# How do gauginos and scalars gain masses after gauge-mediated symmetry breaking?

In the minimal-GMSB model, the messenger fields transform under the MSSM gauge group and connect a so-called hidden sector to the visible sector. These meesenger fields (left-handed chiral supermultiplets in this case) break SUSY and introduce the soft terms in the MSSM. I do not understand how to integrate out these fields in the superspace formalism. How do the gauginos and scalars in the MSSM gain masses? The superpotential was, $W= W_{breaking} + W_{mess} + W_{MSSM}$ , $W_{mess} = y_{l}Sl\bar{l} + y_{q}Sq\bar{q}.$ I do not see a coupling between the MSSM fields and the messenger fields. It happens by 1-loop and 2-loop contribution is what every book says but I am unable to see this. Can someone point out a reference if not a direct explanation of how to integrate out the messenger fields?
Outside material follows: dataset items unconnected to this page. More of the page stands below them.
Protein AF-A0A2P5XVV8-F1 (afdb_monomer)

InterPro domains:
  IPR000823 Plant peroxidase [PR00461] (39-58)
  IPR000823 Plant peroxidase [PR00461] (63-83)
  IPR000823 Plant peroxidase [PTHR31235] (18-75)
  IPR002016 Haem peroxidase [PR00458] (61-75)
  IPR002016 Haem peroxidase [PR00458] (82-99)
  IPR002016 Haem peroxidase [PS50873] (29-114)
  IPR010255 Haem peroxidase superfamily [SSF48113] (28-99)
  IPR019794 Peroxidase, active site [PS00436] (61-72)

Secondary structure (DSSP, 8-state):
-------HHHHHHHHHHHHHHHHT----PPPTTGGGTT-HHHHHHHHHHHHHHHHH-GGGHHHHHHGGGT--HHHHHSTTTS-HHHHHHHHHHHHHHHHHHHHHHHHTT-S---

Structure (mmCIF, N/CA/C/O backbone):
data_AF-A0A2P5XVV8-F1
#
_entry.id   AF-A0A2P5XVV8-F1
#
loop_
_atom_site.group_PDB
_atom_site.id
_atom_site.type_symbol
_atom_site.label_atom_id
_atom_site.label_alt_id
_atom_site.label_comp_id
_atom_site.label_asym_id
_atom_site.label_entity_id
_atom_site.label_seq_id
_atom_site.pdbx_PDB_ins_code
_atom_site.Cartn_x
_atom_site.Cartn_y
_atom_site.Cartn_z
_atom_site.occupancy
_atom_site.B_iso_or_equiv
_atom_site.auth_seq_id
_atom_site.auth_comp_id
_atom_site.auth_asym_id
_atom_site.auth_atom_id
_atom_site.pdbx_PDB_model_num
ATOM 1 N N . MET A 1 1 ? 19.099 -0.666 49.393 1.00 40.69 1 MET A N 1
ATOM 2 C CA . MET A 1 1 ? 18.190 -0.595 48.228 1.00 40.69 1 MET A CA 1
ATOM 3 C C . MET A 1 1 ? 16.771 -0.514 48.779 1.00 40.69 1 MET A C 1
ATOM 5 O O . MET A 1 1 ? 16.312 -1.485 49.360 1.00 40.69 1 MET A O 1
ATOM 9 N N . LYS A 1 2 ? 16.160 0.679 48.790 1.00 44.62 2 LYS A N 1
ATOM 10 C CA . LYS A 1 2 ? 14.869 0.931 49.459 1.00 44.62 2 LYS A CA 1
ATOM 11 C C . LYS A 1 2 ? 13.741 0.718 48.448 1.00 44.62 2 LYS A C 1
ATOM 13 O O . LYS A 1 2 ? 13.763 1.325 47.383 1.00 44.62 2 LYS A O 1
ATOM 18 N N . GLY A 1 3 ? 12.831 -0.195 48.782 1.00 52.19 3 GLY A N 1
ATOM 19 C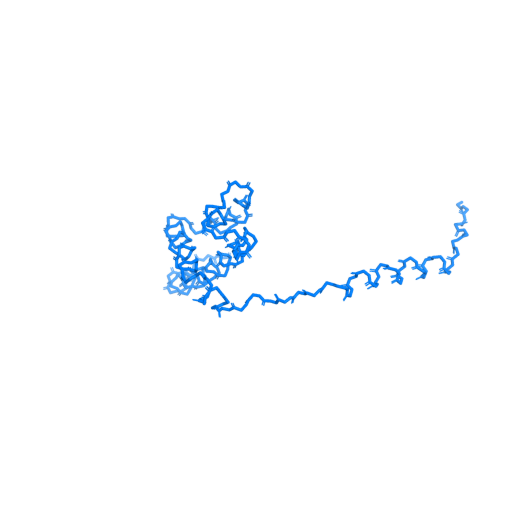 CA . GLY A 1 3 ? 11.727 -0.640 47.939 1.00 52.19 3 GLY A CA 1
ATOM 20 C C . GLY A 1 3 ? 10.812 0.503 47.516 1.00 52.19 3 GLY A C 1
ATOM 21 O O . GLY A 1 3 ? 10.403 1.329 48.331 1.00 52.19 3 GLY A O 1
ATOM 22 N N . ALA A 1 4 ? 10.497 0.530 46.225 1.00 57.25 4 ALA A N 1
ATOM 23 C CA . ALA A 1 4 ? 9.490 1.406 45.663 1.00 57.25 4 ALA A CA 1
ATOM 24 C C . ALA A 1 4 ? 8.114 0.953 46.170 1.00 57.25 4 ALA A C 1
ATOM 26 O O . ALA A 1 4 ? 7.597 -0.082 45.746 1.00 57.25 4 ALA A O 1
ATOM 27 N N . TYR A 1 5 ? 7.529 1.722 47.090 1.00 62.28 5 TYR A N 1
ATOM 28 C CA . TYR A 1 5 ? 6.133 1.584 47.500 1.00 62.28 5 TYR A CA 1
ATOM 29 C C . TYR A 1 5 ? 5.250 1.987 46.306 1.00 62.28 5 TYR A C 1
ATOM 31 O O . TYR A 1 5 ? 4.816 3.128 46.167 1.00 62.28 5 TYR A O 1
ATOM 39 N N . THR A 1 6 ? 5.079 1.054 45.370 1.00 64.44 6 THR A N 1
ATOM 40 C CA . THR A 1 6 ? 4.369 1.259 44.105 1.00 64.44 6 THR A CA 1
ATOM 41 C C . THR A 1 6 ? 2.964 0.713 44.288 1.00 64.44 6 THR A C 1
ATOM 43 O O . THR A 1 6 ? 2.776 -0.492 44.432 1.00 64.44 6 THR A O 1
ATOM 46 N N . ASN A 1 7 ? 1.969 1.599 44.354 1.00 70.88 7 ASN A N 1
ATOM 47 C CA . ASN A 1 7 ? 0.586 1.194 44.587 1.00 70.88 7 ASN A CA 1
ATOM 48 C C . ASN A 1 7 ? 0.103 0.274 43.448 1.00 70.88 7 ASN A C 1
ATOM 50 O O . ASN A 1 7 ? 0.018 0.734 42.305 1.00 70.88 7 ASN A O 1
ATOM 54 N N . PRO A 1 8 ? -0.291 -0.985 43.728 1.00 74.81 8 PRO A N 1
ATOM 55 C CA . PRO A 1 8 ? -0.702 -1.935 42.688 1.00 74.81 8 PRO A CA 1
ATOM 56 C C . PRO A 1 8 ? -1.935 -1.442 41.922 1.00 74.81 8 PRO A C 1
ATOM 58 O O . PRO A 1 8 ? -2.098 -1.723 40.740 1.00 74.81 8 PRO A O 1
ATOM 61 N N . ARG A 1 9 ? -2.765 -0.620 42.577 1.00 77.88 9 ARG A N 1
ATOM 62 C CA . ARG A 1 9 ? -3.920 0.052 41.975 1.00 77.88 9 ARG A CA 1
ATOM 63 C C . ARG A 1 9 ? -3.529 1.052 40.887 1.00 77.88 9 ARG A C 1
ATOM 65 O O . ARG A 1 9 ? -4.209 1.119 39.875 1.00 77.88 9 ARG A O 1
ATOM 72 N N . PHE A 1 10 ? -2.439 1.797 41.070 1.00 80.12 10 PHE A N 1
ATOM 73 C CA . PHE A 1 10 ? -1.981 2.774 40.079 1.00 80.12 10 PHE A CA 1
ATOM 74 C C . PHE A 1 10 ? -1.465 2.074 38.820 1.00 80.12 10 PHE A C 1
ATOM 76 O O . PHE A 1 10 ? -1.828 2.445 37.708 1.00 80.12 10 PHE A O 1
ATOM 83 N N . PHE A 1 11 ? -0.690 1.001 39.006 1.00 80.94 11 PHE A N 1
ATOM 84 C CA . PHE A 1 11 ? -0.188 0.188 37.900 1.00 80.94 11 PHE A CA 1
ATOM 85 C C . PHE A 1 11 ? -1.334 -0.485 37.131 1.00 80.94 11 PHE A C 1
ATOM 87 O O . PHE A 1 11 ? -1.337 -0.465 35.905 1.00 80.94 11 PHE A O 1
ATOM 94 N N . LEU A 1 12 ? -2.344 -0.998 37.843 1.00 86.19 12 LEU A N 1
ATOM 95 C CA . LEU A 1 12 ? -3.535 -1.613 37.249 1.00 86.19 12 LEU A CA 1
ATOM 96 C C . LEU A 1 12 ? -4.371 -0.603 36.452 1.00 86.19 12 LEU A C 1
ATOM 98 O O . LEU A 1 12 ? -4.818 -0.905 35.352 1.00 86.19 12 LEU A O 1
ATOM 102 N N . VAL A 1 13 ? -4.547 0.620 36.957 1.00 89.75 13 VAL A N 1
ATOM 103 C CA . VAL A 1 13 ? -5.245 1.679 36.209 1.00 89.75 13 VAL A CA 1
ATOM 104 C C . VAL A 1 13 ? -4.464 2.060 34.949 1.00 89.75 13 VAL A C 1
ATOM 106 O O . VAL A 1 13 ? -5.061 2.207 33.885 1.00 89.75 13 VAL A O 1
ATOM 109 N N . MET A 1 14 ? -3.136 2.168 35.034 1.00 85.94 14 MET A N 1
ATOM 110 C CA . MET A 1 14 ? -2.295 2.521 33.888 1.00 85.94 14 MET A CA 1
ATOM 111 C C . MET A 1 14 ? -2.313 1.437 32.797 1.00 85.94 14 MET A C 1
ATOM 113 O O . MET A 1 14 ? -2.387 1.763 31.612 1.00 85.94 14 MET A O 1
ATOM 117 N N . THR A 1 15 ? -2.301 0.153 33.175 1.00 86.25 15 THR A N 1
ATOM 118 C CA . THR A 1 15 ? -2.388 -0.962 32.217 1.00 86.25 15 THR A CA 1
ATOM 119 C C . THR A 1 15 ? -3.777 -1.090 31.597 1.00 86.25 15 THR A C 1
ATOM 121 O O . THR A 1 15 ? -3.877 -1.342 30.398 1.00 86.25 15 THR A O 1
ATOM 124 N N . VAL A 1 16 ? -4.846 -0.858 32.366 1.00 89.31 16 VAL A N 1
ATOM 125 C CA . VAL A 1 16 ? -6.226 -0.853 31.852 1.00 89.31 16 VAL A CA 1
ATOM 126 C C . VAL A 1 16 ? -6.447 0.301 30.873 1.00 89.31 16 VAL A C 1
ATOM 128 O O . VAL A 1 16 ? -7.002 0.085 29.797 1.00 89.31 16 VAL A O 1
ATOM 131 N N . MET A 1 17 ? -5.964 1.506 31.189 1.00 84.75 17 MET A N 1
ATOM 132 C CA . MET A 1 17 ? -6.050 2.652 30.277 1.00 84.75 17 MET A CA 1
ATOM 133 C C .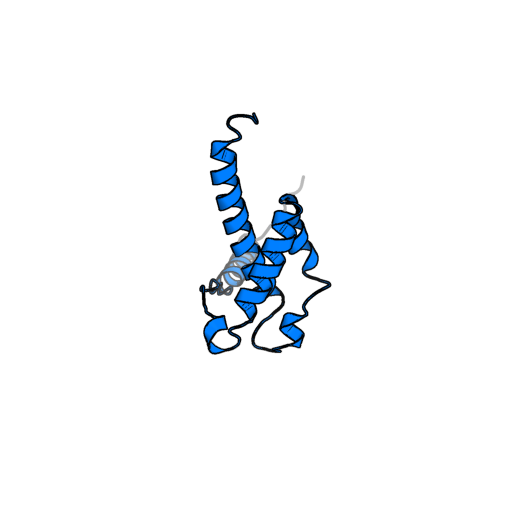 MET A 1 17 ? -5.301 2.391 28.966 1.00 84.75 17 MET A C 1
ATOM 135 O O . MET A 1 17 ? -5.833 2.666 27.893 1.00 84.75 17 MET A O 1
ATOM 139 N N . LEU A 1 18 ? -4.104 1.799 29.031 1.00 85.56 18 LEU A N 1
ATOM 140 C CA . LEU A 1 18 ? -3.334 1.446 27.838 1.00 85.56 18 LEU A CA 1
ATOM 141 C C . LEU A 1 18 ? -4.030 0.364 26.989 1.00 85.56 18 LEU A C 1
ATOM 143 O O . LEU A 1 18 ? -4.023 0.453 25.763 1.00 85.56 18 LEU A O 1
ATOM 147 N N . ALA A 1 19 ? -4.670 -0.622 27.624 1.00 84.94 19 ALA A N 1
ATOM 148 C CA . ALA A 1 19 ? -5.413 -1.683 26.940 1.00 84.94 19 ALA A CA 1
ATOM 149 C C . ALA A 1 19 ? -6.705 -1.182 26.263 1.00 84.94 19 ALA A C 1
ATOM 151 O O . ALA A 1 19 ? -7.093 -1.692 25.216 1.00 84.94 19 ALA A O 1
ATOM 152 N N . MET A 1 20 ? -7.364 -0.165 26.822 1.00 80.81 20 MET A N 1
ATOM 153 C CA . MET A 1 20 ? -8.559 0.435 26.211 1.00 80.81 20 MET A CA 1
ATOM 154 C C . MET A 1 20 ? -8.225 1.218 24.933 1.00 80.81 20 MET A C 1
ATOM 156 O O . MET A 1 20 ? -9.006 1.212 23.984 1.00 80.81 20 MET A O 1
ATOM 160 N N . VAL A 1 21 ? -7.048 1.851 24.871 1.00 83.12 21 VAL A N 1
ATOM 161 C CA . VAL A 1 21 ? -6.601 2.613 23.690 1.00 83.12 21 VAL A CA 1
ATOM 162 C C . VAL A 1 21 ? -6.382 1.705 22.475 1.00 83.12 21 VAL A C 1
ATOM 164 O O . VAL A 1 21 ? -6.692 2.100 21.353 1.00 83.12 21 VAL A O 1
ATOM 167 N N . THR A 1 22 ? -5.898 0.475 22.669 1.00 75.62 22 THR A N 1
ATOM 168 C CA . THR A 1 22 ? -5.641 -0.453 21.554 1.00 75.62 22 THR A CA 1
ATOM 169 C C . THR A 1 22 ? -6.921 -1.053 20.969 1.00 75.62 22 THR A C 1
ATOM 171 O O . THR A 1 22 ? -6.952 -1.368 19.781 1.00 75.62 22 THR A O 1
ATOM 174 N N . ALA A 1 23 ? -7.994 -1.158 21.760 1.00 74.62 23 ALA A N 1
ATOM 175 C CA . ALA A 1 23 ? -9.281 -1.694 21.316 1.00 74.62 23 ALA A CA 1
ATOM 176 C C . ALA A 1 23 ? -10.073 -0.743 20.394 1.00 74.62 23 ALA A C 1
ATOM 178 O O . ALA A 1 23 ? -10.990 -1.183 19.705 1.00 74.62 23 ALA A O 1
ATOM 179 N N . LEU A 1 24 ? -9.726 0.549 20.356 1.00 67.25 24 LEU A N 1
ATOM 180 C CA . LEU A 1 24 ? -10.403 1.557 19.527 1.00 67.25 24 LEU A CA 1
ATOM 181 C C . LEU A 1 24 ? -9.924 1.574 18.063 1.00 67.25 24 LEU A C 1
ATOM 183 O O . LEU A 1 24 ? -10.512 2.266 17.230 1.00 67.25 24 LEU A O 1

"I do not see a coupling between the MSSM fields and the messenger fields"

There are gauge interactions between observable and messenger fields.

Let us discuss with fig $(1)$ page $11$ of this reference.

You have not direct interactions between observable sector gauginos ($\lambda$) and s-fermions ($\tilde f$), and the superfield $X$ (your $S$) (see paragraph $2.1$, $2.2$)

However, you have, for instance, interactions between observable gauge bosons with $2$ fermionic or $2$ scalar components of the messenger fields $\phi$ (your $q,l$), interactions between observable gauginos and $1$ scalar +$1$ fermionic components of $\phi$, etc...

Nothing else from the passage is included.